Celeb nitpickers: Did you ever find yourself feeling sorry for Peter Andre, when wife Katie found fault with things he did?

Silent majority
“I can’t express my anger, i just keep it inside”
What is it?
If you’ve ever sat through dinner with a couple who are determined to maintain a stony silence – or worse, if you’ve actually been that couple – you’ll know that not talking about things can be just as bad as arguing about them. If you recognise that there is something fundamentally wrong in your relationship, and you’re not discussing it, it could be because you’re afraid of arguing, explains Salmon.“Refusing to discuss problems is about being unhappy. A lot of people are afraid of arguing because they think it will fracture the relationship terminally.” She continues, “This is also to do with a fear of rejection.”

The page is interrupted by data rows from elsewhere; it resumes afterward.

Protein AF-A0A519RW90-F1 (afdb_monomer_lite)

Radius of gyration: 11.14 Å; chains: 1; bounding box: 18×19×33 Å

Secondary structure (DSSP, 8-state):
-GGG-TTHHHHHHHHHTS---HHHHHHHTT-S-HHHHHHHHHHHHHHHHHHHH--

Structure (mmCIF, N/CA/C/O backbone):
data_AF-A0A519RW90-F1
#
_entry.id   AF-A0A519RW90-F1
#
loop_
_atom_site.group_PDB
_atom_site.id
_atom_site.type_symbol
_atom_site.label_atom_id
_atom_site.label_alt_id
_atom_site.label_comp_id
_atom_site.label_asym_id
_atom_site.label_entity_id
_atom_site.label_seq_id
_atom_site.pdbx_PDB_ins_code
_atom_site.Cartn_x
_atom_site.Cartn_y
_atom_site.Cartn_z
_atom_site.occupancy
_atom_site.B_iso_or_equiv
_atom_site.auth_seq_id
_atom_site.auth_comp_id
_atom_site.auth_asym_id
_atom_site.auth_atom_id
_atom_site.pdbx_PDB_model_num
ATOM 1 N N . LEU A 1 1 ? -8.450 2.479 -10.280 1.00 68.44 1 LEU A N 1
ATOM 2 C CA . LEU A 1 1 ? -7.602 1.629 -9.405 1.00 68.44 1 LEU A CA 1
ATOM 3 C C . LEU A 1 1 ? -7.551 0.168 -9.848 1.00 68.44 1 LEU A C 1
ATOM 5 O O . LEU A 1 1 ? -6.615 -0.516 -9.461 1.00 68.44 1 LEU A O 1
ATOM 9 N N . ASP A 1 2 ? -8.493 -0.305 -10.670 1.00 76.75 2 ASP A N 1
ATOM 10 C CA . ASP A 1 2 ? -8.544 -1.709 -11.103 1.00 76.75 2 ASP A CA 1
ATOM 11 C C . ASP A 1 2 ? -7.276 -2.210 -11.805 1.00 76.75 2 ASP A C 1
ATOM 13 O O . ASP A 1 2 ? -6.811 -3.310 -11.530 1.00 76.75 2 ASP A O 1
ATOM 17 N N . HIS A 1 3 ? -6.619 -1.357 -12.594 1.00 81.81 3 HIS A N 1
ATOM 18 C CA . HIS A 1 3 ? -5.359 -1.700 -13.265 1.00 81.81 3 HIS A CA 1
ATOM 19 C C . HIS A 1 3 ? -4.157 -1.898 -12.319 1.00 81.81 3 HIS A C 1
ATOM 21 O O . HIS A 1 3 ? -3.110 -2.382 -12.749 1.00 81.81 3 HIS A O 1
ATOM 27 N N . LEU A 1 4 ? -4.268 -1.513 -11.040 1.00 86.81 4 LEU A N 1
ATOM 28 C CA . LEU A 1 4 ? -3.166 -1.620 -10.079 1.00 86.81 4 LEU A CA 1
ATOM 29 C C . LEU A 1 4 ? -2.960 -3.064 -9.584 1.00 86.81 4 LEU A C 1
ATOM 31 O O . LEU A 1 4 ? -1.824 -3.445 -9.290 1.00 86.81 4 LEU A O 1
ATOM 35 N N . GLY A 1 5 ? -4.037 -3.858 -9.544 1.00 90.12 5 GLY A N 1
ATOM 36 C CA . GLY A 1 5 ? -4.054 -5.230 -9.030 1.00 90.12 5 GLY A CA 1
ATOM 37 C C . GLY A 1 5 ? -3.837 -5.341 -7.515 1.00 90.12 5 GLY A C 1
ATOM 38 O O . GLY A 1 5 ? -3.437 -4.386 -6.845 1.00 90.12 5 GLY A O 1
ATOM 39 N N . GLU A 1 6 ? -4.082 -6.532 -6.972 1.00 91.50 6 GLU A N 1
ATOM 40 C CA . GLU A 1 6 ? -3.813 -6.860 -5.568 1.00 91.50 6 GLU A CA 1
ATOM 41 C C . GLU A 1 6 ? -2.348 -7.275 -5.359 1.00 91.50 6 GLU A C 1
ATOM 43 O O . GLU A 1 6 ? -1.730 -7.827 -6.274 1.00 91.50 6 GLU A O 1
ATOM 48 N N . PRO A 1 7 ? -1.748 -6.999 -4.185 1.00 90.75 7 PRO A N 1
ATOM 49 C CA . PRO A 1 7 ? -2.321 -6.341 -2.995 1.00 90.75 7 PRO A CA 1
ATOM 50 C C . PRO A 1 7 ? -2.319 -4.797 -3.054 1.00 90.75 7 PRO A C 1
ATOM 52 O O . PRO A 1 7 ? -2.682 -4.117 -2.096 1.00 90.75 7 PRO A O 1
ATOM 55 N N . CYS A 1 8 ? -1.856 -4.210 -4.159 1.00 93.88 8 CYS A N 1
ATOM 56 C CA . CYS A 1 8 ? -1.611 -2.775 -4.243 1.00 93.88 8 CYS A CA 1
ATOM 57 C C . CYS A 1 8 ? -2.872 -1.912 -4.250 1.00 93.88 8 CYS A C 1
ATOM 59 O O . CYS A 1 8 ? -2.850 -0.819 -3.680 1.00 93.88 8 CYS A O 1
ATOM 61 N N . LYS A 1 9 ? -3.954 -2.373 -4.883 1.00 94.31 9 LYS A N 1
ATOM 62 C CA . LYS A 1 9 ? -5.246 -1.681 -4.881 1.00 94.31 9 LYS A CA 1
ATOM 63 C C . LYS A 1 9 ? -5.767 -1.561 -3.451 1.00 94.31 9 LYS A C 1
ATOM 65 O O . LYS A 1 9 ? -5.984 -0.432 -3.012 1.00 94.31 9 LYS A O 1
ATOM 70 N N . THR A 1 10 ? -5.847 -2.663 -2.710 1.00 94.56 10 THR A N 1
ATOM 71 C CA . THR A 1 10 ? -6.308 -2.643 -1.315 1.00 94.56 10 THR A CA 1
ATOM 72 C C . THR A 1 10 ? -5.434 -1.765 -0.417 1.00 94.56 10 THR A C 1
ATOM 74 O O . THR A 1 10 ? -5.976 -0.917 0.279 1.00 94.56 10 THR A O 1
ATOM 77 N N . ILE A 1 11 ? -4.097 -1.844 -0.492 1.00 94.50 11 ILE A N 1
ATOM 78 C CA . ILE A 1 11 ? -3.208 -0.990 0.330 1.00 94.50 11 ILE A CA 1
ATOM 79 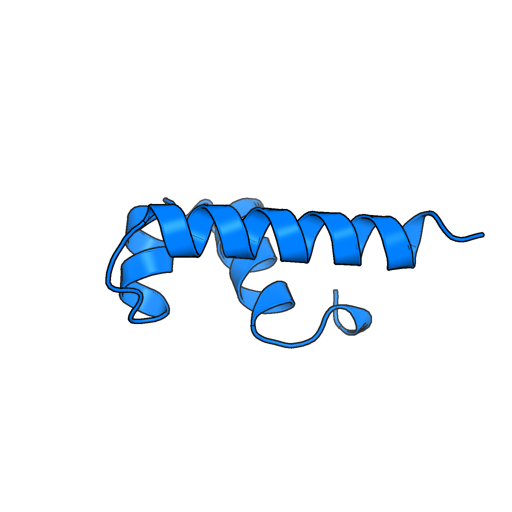C C . ILE A 1 11 ? -3.442 0.508 0.072 1.00 94.50 11 ILE A C 1
ATOM 81 O O . ILE A 1 11 ? -3.470 1.311 1.005 1.00 94.50 11 ILE A O 1
ATOM 85 N N . ILE A 1 12 ? -3.587 0.905 -1.196 1.00 93.69 12 ILE A N 1
ATOM 86 C CA . ILE A 1 12 ? -3.807 2.309 -1.565 1.00 93.69 12 ILE A CA 1
ATOM 87 C C . ILE A 1 12 ? -5.212 2.767 -1.148 1.00 93.69 12 ILE A C 1
ATOM 89 O O . ILE A 1 12 ? -5.350 3.886 -0.658 1.00 93.69 12 ILE A O 1
ATOM 93 N N . GLN A 1 13 ? -6.239 1.922 -1.293 1.00 94.50 13 GLN A N 1
ATOM 94 C CA . GLN A 1 13 ? -7.595 2.240 -0.830 1.00 94.50 13 GLN A CA 1
ATOM 95 C C . GLN A 1 13 ? -7.658 2.358 0.693 1.00 94.50 13 GLN A C 1
ATOM 97 O O . GLN A 1 13 ? -8.174 3.344 1.207 1.00 94.50 13 GLN A O 1
ATOM 102 N N . ASP A 1 14 ? -7.077 1.410 1.417 1.00 95.44 14 ASP A N 1
ATOM 103 C CA . ASP A 1 14 ? -7.071 1.422 2.875 1.00 95.44 14 ASP A CA 1
ATOM 104 C C . ASP A 1 14 ? -6.360 2.660 3.432 1.00 95.44 14 ASP A C 1
ATOM 106 O O . ASP A 1 14 ? -6.858 3.290 4.361 1.00 95.44 14 ASP A O 1
ATOM 110 N N . PHE A 1 15 ? -5.245 3.069 2.821 1.00 94.94 15 PHE A N 1
ATOM 111 C CA . PHE A 1 15 ? -4.503 4.244 3.274 1.00 94.94 15 PHE A CA 1
ATOM 112 C C . PHE A 1 15 ? -5.167 5.574 2.878 1.00 94.94 15 PHE A C 1
ATOM 114 O O . PHE A 1 15 ? -5.259 6.469 3.709 1.00 94.94 15 PHE A O 1
ATOM 121 N N . TYR A 1 16 ? -5.605 5.739 1.623 1.00 93.56 16 TYR A N 1
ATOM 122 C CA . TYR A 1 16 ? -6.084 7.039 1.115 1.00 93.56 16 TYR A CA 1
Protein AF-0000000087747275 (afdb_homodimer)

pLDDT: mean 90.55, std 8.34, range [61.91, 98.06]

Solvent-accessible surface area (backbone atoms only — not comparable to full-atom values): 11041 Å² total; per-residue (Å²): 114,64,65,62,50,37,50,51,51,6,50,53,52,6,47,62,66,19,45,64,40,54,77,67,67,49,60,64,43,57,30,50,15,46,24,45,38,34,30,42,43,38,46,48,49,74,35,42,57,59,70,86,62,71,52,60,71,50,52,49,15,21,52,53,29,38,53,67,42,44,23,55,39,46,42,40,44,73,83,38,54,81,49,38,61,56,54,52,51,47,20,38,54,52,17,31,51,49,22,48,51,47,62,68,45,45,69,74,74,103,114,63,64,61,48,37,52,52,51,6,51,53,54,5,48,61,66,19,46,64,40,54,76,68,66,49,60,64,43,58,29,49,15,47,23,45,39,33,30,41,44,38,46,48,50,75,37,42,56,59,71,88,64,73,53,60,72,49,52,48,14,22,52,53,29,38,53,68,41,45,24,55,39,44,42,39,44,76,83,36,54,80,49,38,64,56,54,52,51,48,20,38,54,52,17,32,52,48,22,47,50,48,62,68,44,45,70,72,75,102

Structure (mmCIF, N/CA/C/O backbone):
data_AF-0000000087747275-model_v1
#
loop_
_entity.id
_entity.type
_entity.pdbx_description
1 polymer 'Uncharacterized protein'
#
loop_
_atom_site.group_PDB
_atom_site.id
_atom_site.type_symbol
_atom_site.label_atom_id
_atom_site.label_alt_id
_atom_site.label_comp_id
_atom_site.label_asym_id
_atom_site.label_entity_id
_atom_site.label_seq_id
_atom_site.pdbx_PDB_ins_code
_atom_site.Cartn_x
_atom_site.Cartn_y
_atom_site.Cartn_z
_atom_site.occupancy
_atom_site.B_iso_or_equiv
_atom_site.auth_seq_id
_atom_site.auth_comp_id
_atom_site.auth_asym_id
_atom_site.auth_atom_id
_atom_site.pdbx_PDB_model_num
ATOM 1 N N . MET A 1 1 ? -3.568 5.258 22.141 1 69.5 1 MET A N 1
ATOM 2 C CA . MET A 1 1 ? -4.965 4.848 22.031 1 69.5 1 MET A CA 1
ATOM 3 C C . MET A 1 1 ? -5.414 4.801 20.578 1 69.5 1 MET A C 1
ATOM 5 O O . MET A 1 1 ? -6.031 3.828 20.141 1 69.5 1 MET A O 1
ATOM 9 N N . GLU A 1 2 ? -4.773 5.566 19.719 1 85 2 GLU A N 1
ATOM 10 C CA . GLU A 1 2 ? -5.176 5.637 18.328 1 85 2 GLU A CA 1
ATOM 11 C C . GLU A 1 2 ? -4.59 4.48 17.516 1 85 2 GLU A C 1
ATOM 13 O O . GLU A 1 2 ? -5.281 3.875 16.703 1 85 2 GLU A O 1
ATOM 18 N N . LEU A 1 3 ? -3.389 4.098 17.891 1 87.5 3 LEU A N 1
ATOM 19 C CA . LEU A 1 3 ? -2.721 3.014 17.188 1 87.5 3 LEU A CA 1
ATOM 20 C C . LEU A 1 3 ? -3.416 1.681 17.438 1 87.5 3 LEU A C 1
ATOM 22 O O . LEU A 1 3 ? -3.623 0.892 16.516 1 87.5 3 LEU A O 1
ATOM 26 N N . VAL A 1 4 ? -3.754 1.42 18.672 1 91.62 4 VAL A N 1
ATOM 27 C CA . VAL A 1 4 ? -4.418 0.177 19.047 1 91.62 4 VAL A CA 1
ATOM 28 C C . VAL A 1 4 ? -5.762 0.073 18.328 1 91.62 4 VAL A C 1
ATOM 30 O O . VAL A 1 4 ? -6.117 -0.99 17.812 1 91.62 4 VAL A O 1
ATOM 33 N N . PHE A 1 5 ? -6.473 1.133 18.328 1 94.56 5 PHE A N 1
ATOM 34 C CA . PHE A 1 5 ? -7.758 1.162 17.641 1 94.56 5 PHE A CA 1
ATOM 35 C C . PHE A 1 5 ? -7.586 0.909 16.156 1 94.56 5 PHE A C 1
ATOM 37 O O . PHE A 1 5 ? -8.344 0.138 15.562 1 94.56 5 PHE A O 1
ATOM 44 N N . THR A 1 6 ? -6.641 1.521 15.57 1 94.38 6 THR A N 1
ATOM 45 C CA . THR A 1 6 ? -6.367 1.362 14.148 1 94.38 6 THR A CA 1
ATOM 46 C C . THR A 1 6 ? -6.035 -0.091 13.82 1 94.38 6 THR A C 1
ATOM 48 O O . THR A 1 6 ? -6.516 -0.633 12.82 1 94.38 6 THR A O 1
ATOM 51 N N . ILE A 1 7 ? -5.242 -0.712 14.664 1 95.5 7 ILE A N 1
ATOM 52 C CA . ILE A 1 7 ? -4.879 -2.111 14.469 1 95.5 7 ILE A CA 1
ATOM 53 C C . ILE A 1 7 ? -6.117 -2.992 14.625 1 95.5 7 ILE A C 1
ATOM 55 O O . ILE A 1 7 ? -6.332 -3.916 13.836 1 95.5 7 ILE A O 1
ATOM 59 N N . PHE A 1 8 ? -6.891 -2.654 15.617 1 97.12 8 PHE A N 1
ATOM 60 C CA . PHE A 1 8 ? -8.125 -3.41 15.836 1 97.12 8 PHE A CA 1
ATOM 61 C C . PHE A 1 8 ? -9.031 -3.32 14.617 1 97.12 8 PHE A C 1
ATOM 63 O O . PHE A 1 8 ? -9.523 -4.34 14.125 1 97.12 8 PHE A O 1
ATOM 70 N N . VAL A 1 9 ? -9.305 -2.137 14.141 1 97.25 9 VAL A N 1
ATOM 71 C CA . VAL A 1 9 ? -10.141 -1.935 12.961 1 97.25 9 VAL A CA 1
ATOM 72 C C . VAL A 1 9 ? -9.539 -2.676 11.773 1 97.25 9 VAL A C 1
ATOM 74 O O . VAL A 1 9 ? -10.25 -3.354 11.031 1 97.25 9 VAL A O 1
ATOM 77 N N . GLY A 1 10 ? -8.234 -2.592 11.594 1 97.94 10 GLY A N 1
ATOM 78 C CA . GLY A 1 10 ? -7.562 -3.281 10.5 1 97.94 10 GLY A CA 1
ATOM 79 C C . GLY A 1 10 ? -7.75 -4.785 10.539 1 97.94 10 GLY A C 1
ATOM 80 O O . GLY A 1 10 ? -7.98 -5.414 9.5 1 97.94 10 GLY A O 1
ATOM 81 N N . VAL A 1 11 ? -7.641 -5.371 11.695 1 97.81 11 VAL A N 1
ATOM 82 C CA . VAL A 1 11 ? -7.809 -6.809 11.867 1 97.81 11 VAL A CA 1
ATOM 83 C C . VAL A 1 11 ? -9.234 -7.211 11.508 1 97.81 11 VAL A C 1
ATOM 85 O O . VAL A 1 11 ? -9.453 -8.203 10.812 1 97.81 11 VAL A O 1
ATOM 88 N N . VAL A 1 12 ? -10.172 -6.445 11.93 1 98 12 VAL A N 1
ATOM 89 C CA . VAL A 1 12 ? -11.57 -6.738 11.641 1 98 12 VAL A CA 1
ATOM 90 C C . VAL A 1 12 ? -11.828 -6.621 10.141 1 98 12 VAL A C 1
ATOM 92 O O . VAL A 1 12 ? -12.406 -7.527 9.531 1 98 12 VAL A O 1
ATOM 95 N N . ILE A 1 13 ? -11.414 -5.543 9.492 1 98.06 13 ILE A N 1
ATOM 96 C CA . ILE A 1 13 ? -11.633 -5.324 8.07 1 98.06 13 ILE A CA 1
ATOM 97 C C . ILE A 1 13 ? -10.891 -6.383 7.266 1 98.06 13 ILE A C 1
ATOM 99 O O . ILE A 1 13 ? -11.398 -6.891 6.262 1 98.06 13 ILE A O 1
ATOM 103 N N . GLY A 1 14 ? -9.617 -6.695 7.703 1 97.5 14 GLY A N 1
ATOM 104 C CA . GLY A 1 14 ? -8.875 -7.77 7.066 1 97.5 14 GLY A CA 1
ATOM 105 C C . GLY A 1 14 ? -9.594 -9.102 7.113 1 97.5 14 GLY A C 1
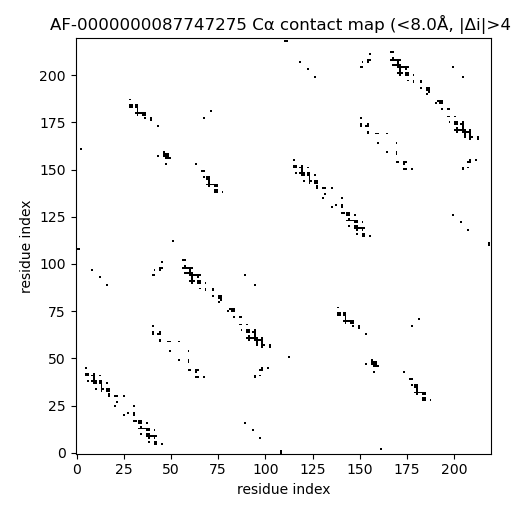ATOM 106 O O . GLY A 1 14 ? -9.602 -9.844 6.125 1 97.5 14 GLY A O 1
ATOM 107 N N . ALA A 1 15 ? -10.195 -9.422 8.242 1 96.81 15 ALA A N 1
ATOM 108 C CA . ALA A 1 15 ? -10.977 -10.648 8.383 1 96.81 15 ALA A CA 1
ATOM 109 C C . ALA A 1 15 ? -12.18 -10.648 7.449 1 96.81 15 ALA A C 1
ATOM 111 O O . ALA A 1 15 ? -12.492 -11.672 6.828 1 96.81 15 ALA A O 1
ATOM 112 N N . VAL A 1 16 ? -12.82 -9.547 7.363 1 95.81 16 VAL A N 1
ATOM 113 C CA . VAL A 1 16 ? -13.984 -9.414 6.492 1 95.81 16 VAL A CA 1
ATOM 114 C C . VAL A 1 16 ? -13.578 -9.664 5.043 1 95.81 16 VAL A C 1
ATOM 116 O O . VAL A 1 16 ? -14.297 -10.336 4.293 1 95.81 16 VAL A O 1
ATOM 119 N N . ASP A 1 17 ? -12.484 -9.109 4.59 1 95.06 17 ASP A N 1
ATOM 120 C CA . ASP A 1 17 ? -12.008 -9.273 3.221 1 95.06 17 ASP A CA 1
ATOM 121 C C . ASP A 1 17 ? -11.578 -10.711 2.951 1 95.06 17 ASP A C 1
ATOM 123 O O . ASP A 1 17 ? -11.852 -11.258 1.877 1 95.06 17 ASP A O 1
ATOM 127 N N . ALA A 1 18 ? -10.922 -11.328 3.93 1 93.5 18 ALA A N 1
ATOM 128 C CA . ALA A 1 18 ? -10.344 -12.656 3.738 1 93.5 18 ALA A CA 1
ATOM 129 C C . ALA A 1 18 ? -11.398 -13.75 3.887 1 93.5 18 ALA A C 1
ATOM 131 O O . ALA A 1 18 ? -11.25 -14.844 3.346 1 93.5 18 ALA A O 1
ATOM 132 N N . LEU A 1 19 ? -12.422 -13.508 4.539 1 91.25 19 LEU A N 1
ATOM 133 C CA . LEU A 1 19 ? -13.43 -14.5 4.887 1 91.25 19 LEU A CA 1
ATOM 134 C C . LEU A 1 19 ? -14.031 -15.133 3.633 1 91.25 19 LEU A C 1
ATOM 136 O O . LEU A 1 19 ? -14.055 -16.359 3.496 1 91.25 19 LEU A O 1
ATOM 140 N N . PRO A 1 20 ? -14.539 -14.359 2.693 1 88.5 20 PRO A N 1
ATOM 141 C CA . PRO A 1 20 ? -15.102 -14.953 1.479 1 88.5 20 PRO A CA 1
ATOM 142 C C . PRO A 1 20 ? -14.07 -15.766 0.696 1 88.5 20 PRO A C 1
ATOM 144 O O . PRO A 1 20 ? -14.422 -16.766 0.06 1 88.5 20 PRO A O 1
ATOM 147 N N . MET A 1 21 ? -12.852 -15.352 0.706 1 88.19 21 MET A N 1
ATOM 148 C CA . MET A 1 21 ? -11.781 -16.078 0.021 1 88.19 21 MET A CA 1
ATOM 149 C C . MET A 1 21 ? -11.516 -17.422 0.694 1 88.19 21 MET A C 1
ATOM 151 O O . MET A 1 21 ? -11.281 -18.422 0.017 1 88.19 21 MET A O 1
ATOM 155 N N . PHE A 1 22 ? -11.578 -17.406 1.952 1 87.38 22 PHE A N 1
ATOM 156 C CA . PHE A 1 22 ? -11.383 -18.641 2.713 1 87.38 22 PHE A CA 1
ATOM 157 C C . PHE A 1 22 ? -12.523 -19.609 2.459 1 87.38 22 PHE A C 1
ATOM 159 O O . PHE A 1 22 ? -12.297 -20.828 2.332 1 87.38 22 PHE A O 1
ATOM 166 N N . LEU A 1 23 ? -13.672 -19.172 2.328 1 88 23 LEU A N 1
ATOM 167 C CA . LEU A 1 23 ? -14.852 -20.016 2.121 1 88 23 LEU A CA 1
ATOM 168 C C . LEU A 1 23 ? -14.852 -20.609 0.719 1 88 23 LEU A C 1
ATOM 170 O O . LEU A 1 23 ? -15.391 -21.703 0.505 1 88 23 LEU A O 1
ATOM 174 N N . LYS A 1 24 ? -14.188 -19.906 -0.228 1 86.69 24 LYS A N 1
ATOM 175 C CA . LYS A 1 24 ? -14.094 -20.375 -1.604 1 86.69 24 LYS A CA 1
ATOM 176 C C . LYS A 1 24 ? -12.875 -21.281 -1.789 1 86.69 24 LYS A C 1
ATOM 178 O O . LYS A 1 24 ? -12.531 -21.641 -2.916 1 86.69 24 LYS A O 1
ATOM 183 N N . LYS A 1 25 ? -12.195 -21.516 -0.688 1 86.31 25 LYS A N 1
ATOM 184 C CA . LYS A 1 25 ? -11.078 -22.438 -0.638 1 86.31 25 LYS A CA 1
ATOM 185 C C . LYS A 1 25 ? -9.945 -22 -1.564 1 86.31 25 LYS A C 1
ATOM 187 O O . LYS A 1 25 ? -9.406 -22.797 -2.328 1 86.31 25 LYS A O 1
ATOM 192 N N . MET A 1 26 ? -9.781 -20.688 -1.575 1 85.5 26 MET A N 1
ATOM 193 C CA . MET A 1 26 ? -8.672 -20.156 -2.365 1 85.5 26 MET A CA 1
ATOM 194 C C . MET A 1 26 ? -7.336 -20.453 -1.698 1 85.5 26 MET A C 1
ATOM 196 O O . MET A 1 26 ? -7.297 -20.938 -0.566 1 85.5 26 MET A O 1
ATOM 200 N N . ASP A 1 27 ? -6.348 -20.234 -2.439 1 87.31 27 ASP A N 1
ATOM 201 C CA . ASP A 1 27 ? -5.004 -20.469 -1.919 1 87.31 27 ASP A CA 1
ATOM 202 C C . ASP A 1 27 ? -4.781 -19.719 -0.614 1 87.31 27 ASP A C 1
ATOM 204 O O . ASP A 1 27 ? -5.117 -18.531 -0.51 1 87.31 27 ASP A O 1
ATOM 208 N N . LYS A 1 28 ? -4.238 -20.391 0.405 1 90.69 28 LYS A N 1
ATOM 209 C CA . LYS A 1 28 ? -4.07 -19.812 1.737 1 90.69 28 LYS A CA 1
ATOM 210 C C . LYS A 1 28 ? -3.17 -18.578 1.698 1 90.69 28 LYS A C 1
ATOM 212 O O . LYS A 1 28 ? -3.393 -17.625 2.438 1 90.69 28 LYS A O 1
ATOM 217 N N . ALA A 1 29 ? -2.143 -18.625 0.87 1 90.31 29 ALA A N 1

How to deal with it: You might be surprised to hear it, but if you’re afraid of arguing, it could be that you need to work on your own self confidence, rather than putting all of your energy into fixing your relationship. “Unless you are content in yourself, it is very hard to be in a relationship,” Salmon explains, “Because you look to that relationship to do the work you should be doing yourself – to smooth out all of the lumps and bumps of life. The individual has to be responsible for their own emotional and physical wellbeing.” Salmon explains that if your partner is also unwilling to talk about your problems, it could be that he is feeling the same way.
Celeb ignorers: Could Sandra Bullock and Jesse James have salvaged their relationship if he had been open about his insecurities?

The dos and don’ts of arguing with your other half
DO stick to the issue at hand, rather than bringing up old arguments
DO think about the effect your behaviour is having on your partner
DO make time to talk about any issues you have
DO acknowledge when there is a problem in your relationship – ignoring things won’t help
DON’T let your relationship be the only thing in your life that gives you confidence – you need to feel happy and secure for yourself
DON’T try to score points or focus on ‘winning’. Your relationship is more important than short-term victory
DON’T involve other people in your rows. What your mother, best friend or sister think of your disagreement is largely irrelevant
DON’T stay in any relationship where arguments become abusive (either emotionally or physically).